Tuesday, October 23, 2007

Creative Writing Questions from Barrington High School Seniors

ON THE 4th OF OCTOBER, I visited with six creative writing classes at Barrington High School, about 40 miles NW of Chicago. I hadn't darkened the doors of BHS since I'd graduated in June of 1980, and coming back was a little weird.

It's always strange returning to Barrington, where I spent the first 18 years of my life in a big house my father built by Bakers Lake. Despite all the changes in the neighborhood, I seem to breathe memories in from the humid air, and the shape of the land (though much of it has been built over) and the sky that sits over it (the same way it always has) strikes me with strange familiarity.

Inside, the school was so different as to have little of this effect. But I knew it was the same place. And there were moments, such as looking out the window of Ms.
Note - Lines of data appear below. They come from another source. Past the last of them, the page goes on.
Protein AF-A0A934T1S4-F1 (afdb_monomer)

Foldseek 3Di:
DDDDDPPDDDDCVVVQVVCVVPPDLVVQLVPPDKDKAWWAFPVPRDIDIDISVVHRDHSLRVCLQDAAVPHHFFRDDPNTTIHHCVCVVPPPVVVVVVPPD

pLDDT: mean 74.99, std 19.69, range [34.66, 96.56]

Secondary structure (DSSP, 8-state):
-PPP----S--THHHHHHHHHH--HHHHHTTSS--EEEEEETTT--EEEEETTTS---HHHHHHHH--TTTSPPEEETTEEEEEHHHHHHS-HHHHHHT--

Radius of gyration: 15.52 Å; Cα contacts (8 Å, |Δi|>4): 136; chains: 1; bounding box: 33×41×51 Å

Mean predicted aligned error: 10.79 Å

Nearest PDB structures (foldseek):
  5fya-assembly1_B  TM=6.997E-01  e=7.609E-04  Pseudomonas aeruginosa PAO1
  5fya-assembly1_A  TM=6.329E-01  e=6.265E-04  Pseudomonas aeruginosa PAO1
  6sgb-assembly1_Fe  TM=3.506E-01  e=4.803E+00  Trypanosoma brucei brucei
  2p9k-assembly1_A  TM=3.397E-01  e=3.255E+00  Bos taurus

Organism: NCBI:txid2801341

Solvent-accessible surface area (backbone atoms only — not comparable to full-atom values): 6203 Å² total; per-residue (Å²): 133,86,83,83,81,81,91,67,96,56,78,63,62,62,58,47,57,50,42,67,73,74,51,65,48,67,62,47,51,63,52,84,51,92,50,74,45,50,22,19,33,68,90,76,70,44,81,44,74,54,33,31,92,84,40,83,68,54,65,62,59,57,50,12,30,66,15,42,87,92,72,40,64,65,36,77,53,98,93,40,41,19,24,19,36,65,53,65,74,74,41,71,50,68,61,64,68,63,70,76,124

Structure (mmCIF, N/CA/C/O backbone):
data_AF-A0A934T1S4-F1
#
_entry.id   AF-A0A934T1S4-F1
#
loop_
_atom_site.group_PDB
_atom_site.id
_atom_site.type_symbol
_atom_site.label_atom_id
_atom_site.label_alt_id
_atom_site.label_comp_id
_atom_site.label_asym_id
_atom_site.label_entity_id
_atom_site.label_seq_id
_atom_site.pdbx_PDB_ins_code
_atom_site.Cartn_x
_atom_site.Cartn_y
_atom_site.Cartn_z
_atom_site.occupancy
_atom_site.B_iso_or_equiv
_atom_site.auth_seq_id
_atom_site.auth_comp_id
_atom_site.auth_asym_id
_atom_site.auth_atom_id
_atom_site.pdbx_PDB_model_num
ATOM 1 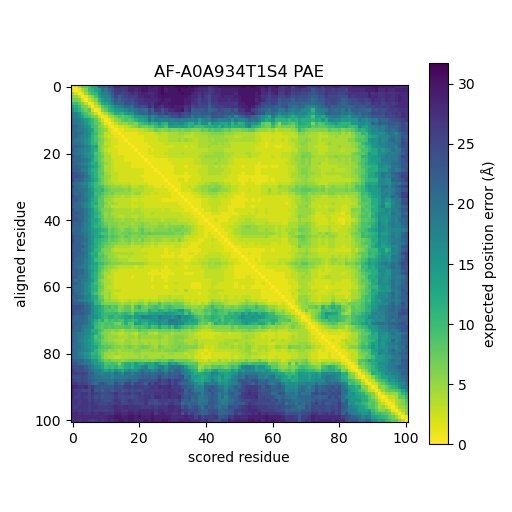N N . MET A 1 1 ? 6.728 0.095 -37.944 1.00 34.66 1 MET A N 1
ATOM 2 C CA . MET A 1 1 ? 7.219 1.163 -37.048 1.00 34.66 1 MET A CA 1
ATOM 3 C C . MET A 1 1 ? 6.854 0.767 -35.625 1.00 34.66 1 MET A C 1
ATOM 5 O O . MET A 1 1 ? 5.660 0.618 -35.393 1.00 34.66 1 MET A O 1
ATOM 9 N N . PRO A 1 2 ? 7.800 0.509 -34.707 1.00 39.62 2 PRO A N 1
ATOM 10 C CA . PRO A 1 2 ? 7.453 0.269 -33.313 1.00 39.62 2 PRO A CA 1
ATOM 11 C C . PRO A 1 2 ? 7.225 1.614 -32.607 1.00 39.62 2 PRO A C 1
ATOM 13 O O . PRO A 1 2 ? 8.052 2.520 -32.693 1.00 39.62 2 PRO A O 1
ATOM 16 N N . SER A 1 3 ? 6.062 1.750 -31.975 1.00 43.16 3 SER A N 1
ATOM 17 C CA . SER A 1 3 ? 5.659 2.877 -31.133 1.00 43.16 3 SER A CA 1
ATOM 18 C C . SER A 1 3 ? 6.455 2.887 -29.826 1.00 43.16 3 SER A C 1
ATOM 20 O O . SER A 1 3 ? 6.718 1.837 -29.244 1.00 43.16 3 SER A O 1
ATOM 22 N N . GLY A 1 4 ? 6.868 4.081 -29.408 1.00 42.03 4 GLY A N 1
ATOM 23 C CA . GLY A 1 4 ? 7.848 4.304 -28.353 1.00 42.03 4 GLY A CA 1
ATOM 24 C C . GLY A 1 4 ? 7.388 3.980 -26.931 1.00 42.03 4 GLY A C 1
ATOM 25 O O . GLY A 1 4 ? 6.229 4.166 -26.579 1.00 42.03 4 GLY A O 1
ATOM 26 N N . GLY A 1 5 ? 8.376 3.589 -26.120 1.00 40.78 5 GLY A N 1
ATOM 27 C CA . GLY A 1 5 ? 8.474 3.964 -24.708 1.00 40.78 5 GLY A CA 1
ATOM 28 C C . GLY A 1 5 ? 7.654 3.150 -23.712 1.00 40.78 5 GLY A C 1
ATOM 29 O O . GLY A 1 5 ? 6.878 3.731 -22.965 1.00 40.78 5 GLY A O 1
ATOM 30 N N . ALA A 1 6 ? 7.855 1.832 -23.644 1.00 41.69 6 ALA A N 1
ATOM 31 C CA . ALA A 1 6 ? 7.510 1.085 -22.435 1.00 41.69 6 ALA A CA 1
ATOM 32 C C . ALA A 1 6 ? 8.635 1.280 -21.405 1.00 41.69 6 ALA A C 1
ATOM 34 O O . ALA A 1 6 ? 9.701 0.676 -21.512 1.00 41.69 6 ALA A O 1
ATOM 35 N N . THR A 1 7 ? 8.424 2.175 -20.443 1.00 46.22 7 THR A N 1
ATOM 36 C CA . THR A 1 7 ? 9.402 2.534 -19.403 1.00 46.22 7 THR A CA 1
ATOM 37 C C . THR A 1 7 ? 9.355 1.584 -18.200 1.00 46.22 7 THR A C 1
ATOM 39 O O . THR A 1 7 ? 9.470 2.037 -17.070 1.00 46.22 7 THR A O 1
ATOM 42 N N . SER A 1 8 ? 9.189 0.277 -18.426 1.00 46.66 8 SER A N 1
ATOM 43 C CA . SER A 1 8 ? 9.152 -0.714 -17.347 1.00 46.66 8 SER A CA 1
ATOM 44 C C . SER A 1 8 ? 9.687 -2.069 -17.771 1.00 46.66 8 SER A C 1
ATOM 46 O O . SER A 1 8 ? 9.290 -2.610 -18.803 1.00 46.66 8 SER A O 1
ATOM 48 N N . TYR A 1 9 ? 10.588 -2.617 -16.958 1.00 47.50 9 TYR A N 1
ATOM 49 C CA . TYR A 1 9 ? 11.191 -3.933 -17.160 1.00 47.50 9 TYR A CA 1
ATOM 50 C C . TYR A 1 9 ? 10.496 -5.055 -16.366 1.00 47.50 9 TYR A C 1
ATOM 52 O O . TYR A 1 9 ? 10.835 -6.217 -16.585 1.00 47.50 9 TYR A O 1
ATOM 60 N N . TYR A 1 10 ? 9.525 -4.756 -15.488 1.00 52.81 10 TYR A N 1
ATOM 61 C CA . TYR A 1 10 ? 8.915 -5.760 -14.606 1.00 52.81 10 TYR A CA 1
ATOM 62 C C . TYR A 1 10 ? 7.390 -5.695 -14.587 1.00 52.81 10 TYR A C 1
ATOM 64 O O . TYR A 1 10 ? 6.780 -4.685 -14.253 1.00 52.81 10 TYR A O 1
ATOM 72 N N . ASP A 1 11 ? 6.778 -6.832 -14.901 1.00 60.66 11 ASP A N 1
ATOM 73 C CA . ASP A 1 11 ? 5.340 -7.035 -14.836 1.00 60.66 11 ASP A CA 1
ATOM 74 C C . ASP A 1 11 ? 4.886 -7.262 -13.386 1.00 60.66 11 ASP A C 1
ATOM 76 O O . ASP A 1 11 ? 5.099 -8.325 -12.800 1.00 60.66 11 ASP A O 1
ATOM 80 N N . THR A 1 12 ? 4.247 -6.258 -12.789 1.00 66.44 12 THR A N 1
ATOM 81 C CA . THR A 1 12 ? 3.781 -6.295 -11.394 1.00 66.44 12 THR A CA 1
ATOM 82 C C . THR A 1 12 ? 2.524 -7.154 -11.190 1.00 66.44 12 THR A C 1
ATOM 84 O O . THR A 1 12 ? 2.094 -7.352 -10.049 1.00 66.44 12 THR A O 1
ATOM 87 N N . ARG A 1 13 ? 1.955 -7.736 -12.260 1.00 71.75 13 ARG A N 1
ATOM 88 C CA . ARG A 1 13 ? 0.776 -8.620 -12.188 1.00 71.75 13 ARG A CA 1
ATOM 89 C C . ARG A 1 13 ? 1.035 -9.893 -11.379 1.00 71.75 13 ARG A C 1
ATOM 91 O O . ARG A 1 13 ? 0.179 -10.287 -10.594 1.00 71.75 13 ARG A O 1
ATOM 98 N N . GLU A 1 14 ? 2.221 -10.491 -11.494 1.00 79.69 14 GLU A N 1
ATOM 99 C CA . GLU A 1 14 ? 2.582 -11.711 -10.746 1.00 79.69 14 GLU A CA 1
ATOM 100 C C . GLU A 1 14 ? 2.652 -11.467 -9.228 1.00 79.69 14 GLU A C 1
ATOM 102 O O . GLU A 1 14 ? 2.219 -12.301 -8.423 1.00 79.69 14 GLU A O 1
ATOM 107 N N . LEU A 1 15 ? 3.140 -10.288 -8.823 1.00 81.44 15 LEU A N 1
ATOM 108 C CA . LEU A 1 15 ? 3.143 -9.874 -7.420 1.00 81.44 15 LEU A CA 1
ATOM 109 C C . LEU A 1 15 ? 1.710 -9.728 -6.902 1.00 81.44 15 LEU A C 1
ATOM 111 O O . LEU A 1 15 ? 1.390 -10.251 -5.835 1.00 81.44 15 LEU A O 1
ATOM 115 N N . ARG A 1 16 ? 0.835 -9.083 -7.682 1.00 85.56 16 ARG A N 1
ATOM 116 C CA . ARG A 1 16 ? -0.584 -8.931 -7.341 1.00 85.56 16 ARG A CA 1
ATOM 117 C C . ARG A 1 16 ? -1.260 -10.284 -7.138 1.00 85.56 16 ARG A C 1
ATOM 119 O O . ARG A 1 16 ? -1.847 -10.512 -6.086 1.00 85.56 16 ARG A O 1
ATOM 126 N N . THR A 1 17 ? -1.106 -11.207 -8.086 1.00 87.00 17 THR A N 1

Sultan's classroom and realizing it was my old typing room, when I could remember sitting there buzzed on coffee from The Breadbasket restaurant, making mistakes and borrowing Jena's typing eraser.


THIS IS THE FIRST of a series of blogs in which I respond to questions from BHS students:

How do you come up with a concept for your writing?
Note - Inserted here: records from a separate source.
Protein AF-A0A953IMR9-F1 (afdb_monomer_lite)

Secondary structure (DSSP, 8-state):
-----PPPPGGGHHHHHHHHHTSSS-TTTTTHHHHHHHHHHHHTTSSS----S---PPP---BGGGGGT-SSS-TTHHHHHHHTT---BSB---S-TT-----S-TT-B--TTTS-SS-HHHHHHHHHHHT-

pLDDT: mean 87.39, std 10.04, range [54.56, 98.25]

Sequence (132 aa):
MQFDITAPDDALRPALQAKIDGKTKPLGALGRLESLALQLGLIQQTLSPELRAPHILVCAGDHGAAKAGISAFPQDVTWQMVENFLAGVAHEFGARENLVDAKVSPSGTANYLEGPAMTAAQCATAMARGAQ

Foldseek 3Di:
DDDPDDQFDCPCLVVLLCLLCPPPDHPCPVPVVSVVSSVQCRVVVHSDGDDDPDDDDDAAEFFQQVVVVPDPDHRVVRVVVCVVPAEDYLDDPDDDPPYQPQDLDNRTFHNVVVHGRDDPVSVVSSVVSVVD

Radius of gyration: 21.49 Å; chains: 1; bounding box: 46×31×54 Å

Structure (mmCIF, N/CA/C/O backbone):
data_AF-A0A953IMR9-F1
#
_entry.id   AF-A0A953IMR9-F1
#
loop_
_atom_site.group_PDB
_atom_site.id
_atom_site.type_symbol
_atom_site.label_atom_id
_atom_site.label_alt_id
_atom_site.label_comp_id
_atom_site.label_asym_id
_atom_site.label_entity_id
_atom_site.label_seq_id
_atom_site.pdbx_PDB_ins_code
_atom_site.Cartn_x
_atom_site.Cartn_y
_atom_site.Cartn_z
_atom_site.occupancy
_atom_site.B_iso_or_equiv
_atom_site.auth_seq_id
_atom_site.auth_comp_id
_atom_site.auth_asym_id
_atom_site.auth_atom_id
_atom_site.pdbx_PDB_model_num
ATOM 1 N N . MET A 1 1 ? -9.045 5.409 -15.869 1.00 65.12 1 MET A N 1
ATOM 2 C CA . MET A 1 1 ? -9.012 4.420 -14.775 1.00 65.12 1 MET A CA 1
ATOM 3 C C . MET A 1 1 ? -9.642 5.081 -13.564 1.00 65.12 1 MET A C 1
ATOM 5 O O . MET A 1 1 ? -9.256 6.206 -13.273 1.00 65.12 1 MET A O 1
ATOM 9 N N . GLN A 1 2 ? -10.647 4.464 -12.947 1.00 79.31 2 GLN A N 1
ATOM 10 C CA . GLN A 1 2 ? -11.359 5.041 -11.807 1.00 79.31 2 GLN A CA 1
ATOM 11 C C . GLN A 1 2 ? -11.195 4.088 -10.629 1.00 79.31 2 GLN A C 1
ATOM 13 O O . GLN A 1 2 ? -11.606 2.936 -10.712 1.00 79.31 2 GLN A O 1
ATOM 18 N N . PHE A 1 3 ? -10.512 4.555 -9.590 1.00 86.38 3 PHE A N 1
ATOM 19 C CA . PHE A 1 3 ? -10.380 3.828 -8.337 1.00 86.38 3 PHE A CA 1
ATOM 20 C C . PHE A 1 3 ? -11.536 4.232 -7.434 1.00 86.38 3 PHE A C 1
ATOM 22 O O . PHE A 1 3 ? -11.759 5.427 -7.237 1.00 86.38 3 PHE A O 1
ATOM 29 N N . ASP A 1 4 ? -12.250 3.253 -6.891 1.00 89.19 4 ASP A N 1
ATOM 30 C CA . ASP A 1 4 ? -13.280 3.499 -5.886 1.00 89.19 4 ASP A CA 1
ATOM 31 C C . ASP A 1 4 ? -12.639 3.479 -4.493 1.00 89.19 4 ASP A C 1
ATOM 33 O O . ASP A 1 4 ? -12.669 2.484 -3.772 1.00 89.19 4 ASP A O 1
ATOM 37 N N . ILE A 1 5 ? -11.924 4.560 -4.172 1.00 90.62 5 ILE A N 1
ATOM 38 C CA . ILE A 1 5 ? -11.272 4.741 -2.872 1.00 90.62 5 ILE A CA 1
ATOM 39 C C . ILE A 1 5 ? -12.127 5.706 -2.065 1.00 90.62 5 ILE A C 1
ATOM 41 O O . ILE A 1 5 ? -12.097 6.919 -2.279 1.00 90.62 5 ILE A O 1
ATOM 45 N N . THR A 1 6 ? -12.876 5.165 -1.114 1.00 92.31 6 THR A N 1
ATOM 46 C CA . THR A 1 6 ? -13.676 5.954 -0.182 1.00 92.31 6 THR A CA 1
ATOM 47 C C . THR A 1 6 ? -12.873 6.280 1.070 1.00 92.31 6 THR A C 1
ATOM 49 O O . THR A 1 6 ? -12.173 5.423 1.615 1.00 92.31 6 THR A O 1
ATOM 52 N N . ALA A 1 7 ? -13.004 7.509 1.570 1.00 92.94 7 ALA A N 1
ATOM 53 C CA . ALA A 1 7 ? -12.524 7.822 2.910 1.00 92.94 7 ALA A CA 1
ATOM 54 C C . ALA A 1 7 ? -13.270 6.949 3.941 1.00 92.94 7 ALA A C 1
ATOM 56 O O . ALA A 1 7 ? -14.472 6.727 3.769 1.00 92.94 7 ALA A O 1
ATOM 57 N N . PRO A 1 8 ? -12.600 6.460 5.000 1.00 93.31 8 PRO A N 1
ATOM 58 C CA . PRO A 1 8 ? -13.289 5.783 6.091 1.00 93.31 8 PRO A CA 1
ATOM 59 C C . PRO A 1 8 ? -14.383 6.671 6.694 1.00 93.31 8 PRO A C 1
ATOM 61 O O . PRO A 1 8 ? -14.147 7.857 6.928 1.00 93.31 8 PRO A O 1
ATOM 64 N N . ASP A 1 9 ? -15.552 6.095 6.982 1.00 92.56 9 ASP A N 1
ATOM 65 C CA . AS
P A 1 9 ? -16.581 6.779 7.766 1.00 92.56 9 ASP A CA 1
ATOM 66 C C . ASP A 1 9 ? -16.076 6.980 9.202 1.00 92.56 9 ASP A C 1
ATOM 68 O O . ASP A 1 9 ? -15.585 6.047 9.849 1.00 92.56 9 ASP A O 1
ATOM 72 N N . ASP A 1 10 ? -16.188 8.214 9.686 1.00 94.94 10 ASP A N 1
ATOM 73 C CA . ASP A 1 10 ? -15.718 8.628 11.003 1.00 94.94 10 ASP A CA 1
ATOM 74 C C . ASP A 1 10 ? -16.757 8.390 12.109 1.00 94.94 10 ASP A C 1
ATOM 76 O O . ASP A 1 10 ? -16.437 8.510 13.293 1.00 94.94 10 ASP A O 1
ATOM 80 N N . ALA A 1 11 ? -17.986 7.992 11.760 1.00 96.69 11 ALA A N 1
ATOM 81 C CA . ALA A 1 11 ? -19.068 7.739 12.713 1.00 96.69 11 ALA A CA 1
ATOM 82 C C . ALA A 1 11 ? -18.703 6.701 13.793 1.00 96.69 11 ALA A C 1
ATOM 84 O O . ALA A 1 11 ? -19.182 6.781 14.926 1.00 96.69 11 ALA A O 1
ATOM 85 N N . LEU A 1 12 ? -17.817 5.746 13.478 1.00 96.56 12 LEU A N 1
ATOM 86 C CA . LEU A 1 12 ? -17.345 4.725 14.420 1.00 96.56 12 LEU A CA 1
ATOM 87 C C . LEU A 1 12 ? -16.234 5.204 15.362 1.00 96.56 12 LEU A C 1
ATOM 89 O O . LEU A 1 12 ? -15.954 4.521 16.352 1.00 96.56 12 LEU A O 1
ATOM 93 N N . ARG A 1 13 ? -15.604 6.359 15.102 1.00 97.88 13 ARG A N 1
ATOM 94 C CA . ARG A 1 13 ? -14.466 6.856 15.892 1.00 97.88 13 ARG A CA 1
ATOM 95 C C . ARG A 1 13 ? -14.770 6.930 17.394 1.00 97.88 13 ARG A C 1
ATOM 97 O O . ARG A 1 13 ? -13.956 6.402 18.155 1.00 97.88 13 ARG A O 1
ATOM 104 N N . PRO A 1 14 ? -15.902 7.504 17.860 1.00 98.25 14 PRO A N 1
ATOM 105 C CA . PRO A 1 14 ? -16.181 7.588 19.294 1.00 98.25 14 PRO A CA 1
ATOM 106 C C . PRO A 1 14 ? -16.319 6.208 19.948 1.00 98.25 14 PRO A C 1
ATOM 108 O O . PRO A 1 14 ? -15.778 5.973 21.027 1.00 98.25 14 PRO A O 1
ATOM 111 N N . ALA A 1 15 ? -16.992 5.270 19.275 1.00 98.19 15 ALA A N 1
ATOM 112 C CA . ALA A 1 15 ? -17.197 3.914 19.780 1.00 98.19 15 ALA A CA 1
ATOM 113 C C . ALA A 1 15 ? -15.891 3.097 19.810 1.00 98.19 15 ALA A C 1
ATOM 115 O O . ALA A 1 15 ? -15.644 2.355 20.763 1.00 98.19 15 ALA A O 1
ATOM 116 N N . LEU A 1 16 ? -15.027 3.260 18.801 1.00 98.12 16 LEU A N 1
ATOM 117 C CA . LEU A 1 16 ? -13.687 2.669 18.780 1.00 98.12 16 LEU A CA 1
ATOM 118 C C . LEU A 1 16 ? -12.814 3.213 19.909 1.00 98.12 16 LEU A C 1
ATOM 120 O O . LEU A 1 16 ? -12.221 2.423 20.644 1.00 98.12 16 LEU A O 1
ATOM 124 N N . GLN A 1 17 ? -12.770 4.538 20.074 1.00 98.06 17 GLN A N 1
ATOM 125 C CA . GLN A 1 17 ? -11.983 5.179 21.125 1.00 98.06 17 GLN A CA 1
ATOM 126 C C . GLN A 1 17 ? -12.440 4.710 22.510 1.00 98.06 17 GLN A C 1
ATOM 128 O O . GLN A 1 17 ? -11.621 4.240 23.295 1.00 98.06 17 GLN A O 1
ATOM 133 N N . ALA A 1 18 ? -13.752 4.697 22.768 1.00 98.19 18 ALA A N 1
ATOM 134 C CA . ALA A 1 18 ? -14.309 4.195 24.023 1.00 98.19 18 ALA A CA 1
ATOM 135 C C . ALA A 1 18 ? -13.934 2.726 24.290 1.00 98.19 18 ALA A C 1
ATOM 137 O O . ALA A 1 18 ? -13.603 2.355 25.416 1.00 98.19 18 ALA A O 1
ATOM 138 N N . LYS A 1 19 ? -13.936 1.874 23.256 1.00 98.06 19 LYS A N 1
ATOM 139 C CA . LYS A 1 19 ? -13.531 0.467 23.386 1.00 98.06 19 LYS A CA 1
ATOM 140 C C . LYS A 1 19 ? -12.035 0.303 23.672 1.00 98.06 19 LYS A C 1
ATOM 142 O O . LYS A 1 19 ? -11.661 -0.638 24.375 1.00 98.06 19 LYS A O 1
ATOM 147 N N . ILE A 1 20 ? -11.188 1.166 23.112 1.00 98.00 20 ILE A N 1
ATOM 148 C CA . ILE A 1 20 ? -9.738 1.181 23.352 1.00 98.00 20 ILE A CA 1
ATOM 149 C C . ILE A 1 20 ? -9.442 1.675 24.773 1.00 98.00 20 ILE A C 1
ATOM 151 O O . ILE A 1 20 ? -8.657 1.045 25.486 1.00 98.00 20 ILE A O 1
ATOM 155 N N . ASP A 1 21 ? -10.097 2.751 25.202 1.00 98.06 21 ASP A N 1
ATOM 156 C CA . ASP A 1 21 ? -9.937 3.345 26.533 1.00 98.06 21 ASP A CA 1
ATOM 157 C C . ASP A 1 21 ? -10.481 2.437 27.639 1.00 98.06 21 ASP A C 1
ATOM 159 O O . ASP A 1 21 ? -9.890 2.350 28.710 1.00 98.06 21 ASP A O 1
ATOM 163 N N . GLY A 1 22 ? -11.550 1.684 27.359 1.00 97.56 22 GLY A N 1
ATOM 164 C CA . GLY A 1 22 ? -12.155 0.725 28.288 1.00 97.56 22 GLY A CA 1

For the novel that I'm currently avoiding revising, I started with an image: a canoe lodged in tall cattails at the shore of Bakers Lake, and someone--me, I suppose--lying down in the bottom of the canoe. The tall, thin blades of the cattails exude coolness and green, but from the warm water the scent of decay rises: ripe with algae and the biology of fresh water, millions of organisms living in the water and the mud. The green of the cattails and the algae breathe out the fresh oxygen, converting the sun into energy, while microorganisms eat and decompose and die and are decomposed themselves.

In the canoe, the character--the more I think about him the further he goes from being me--is aware of everything around him. He knows the ecology, the relationships between the living and non-living things around him, and his imagination brings it all into his consciousness. He is himself alone in this place, but he is thinking about his friend, and something has happened. Maybe his friend has died. And a song they used to listen to comes to his mind, haunts him, " . . .story of her boyfriend, of teenage stone death games, handsome lad, dead in a car . . ." And he thinks of his best friend's girlfriend because of the "story of her boyfriend" line.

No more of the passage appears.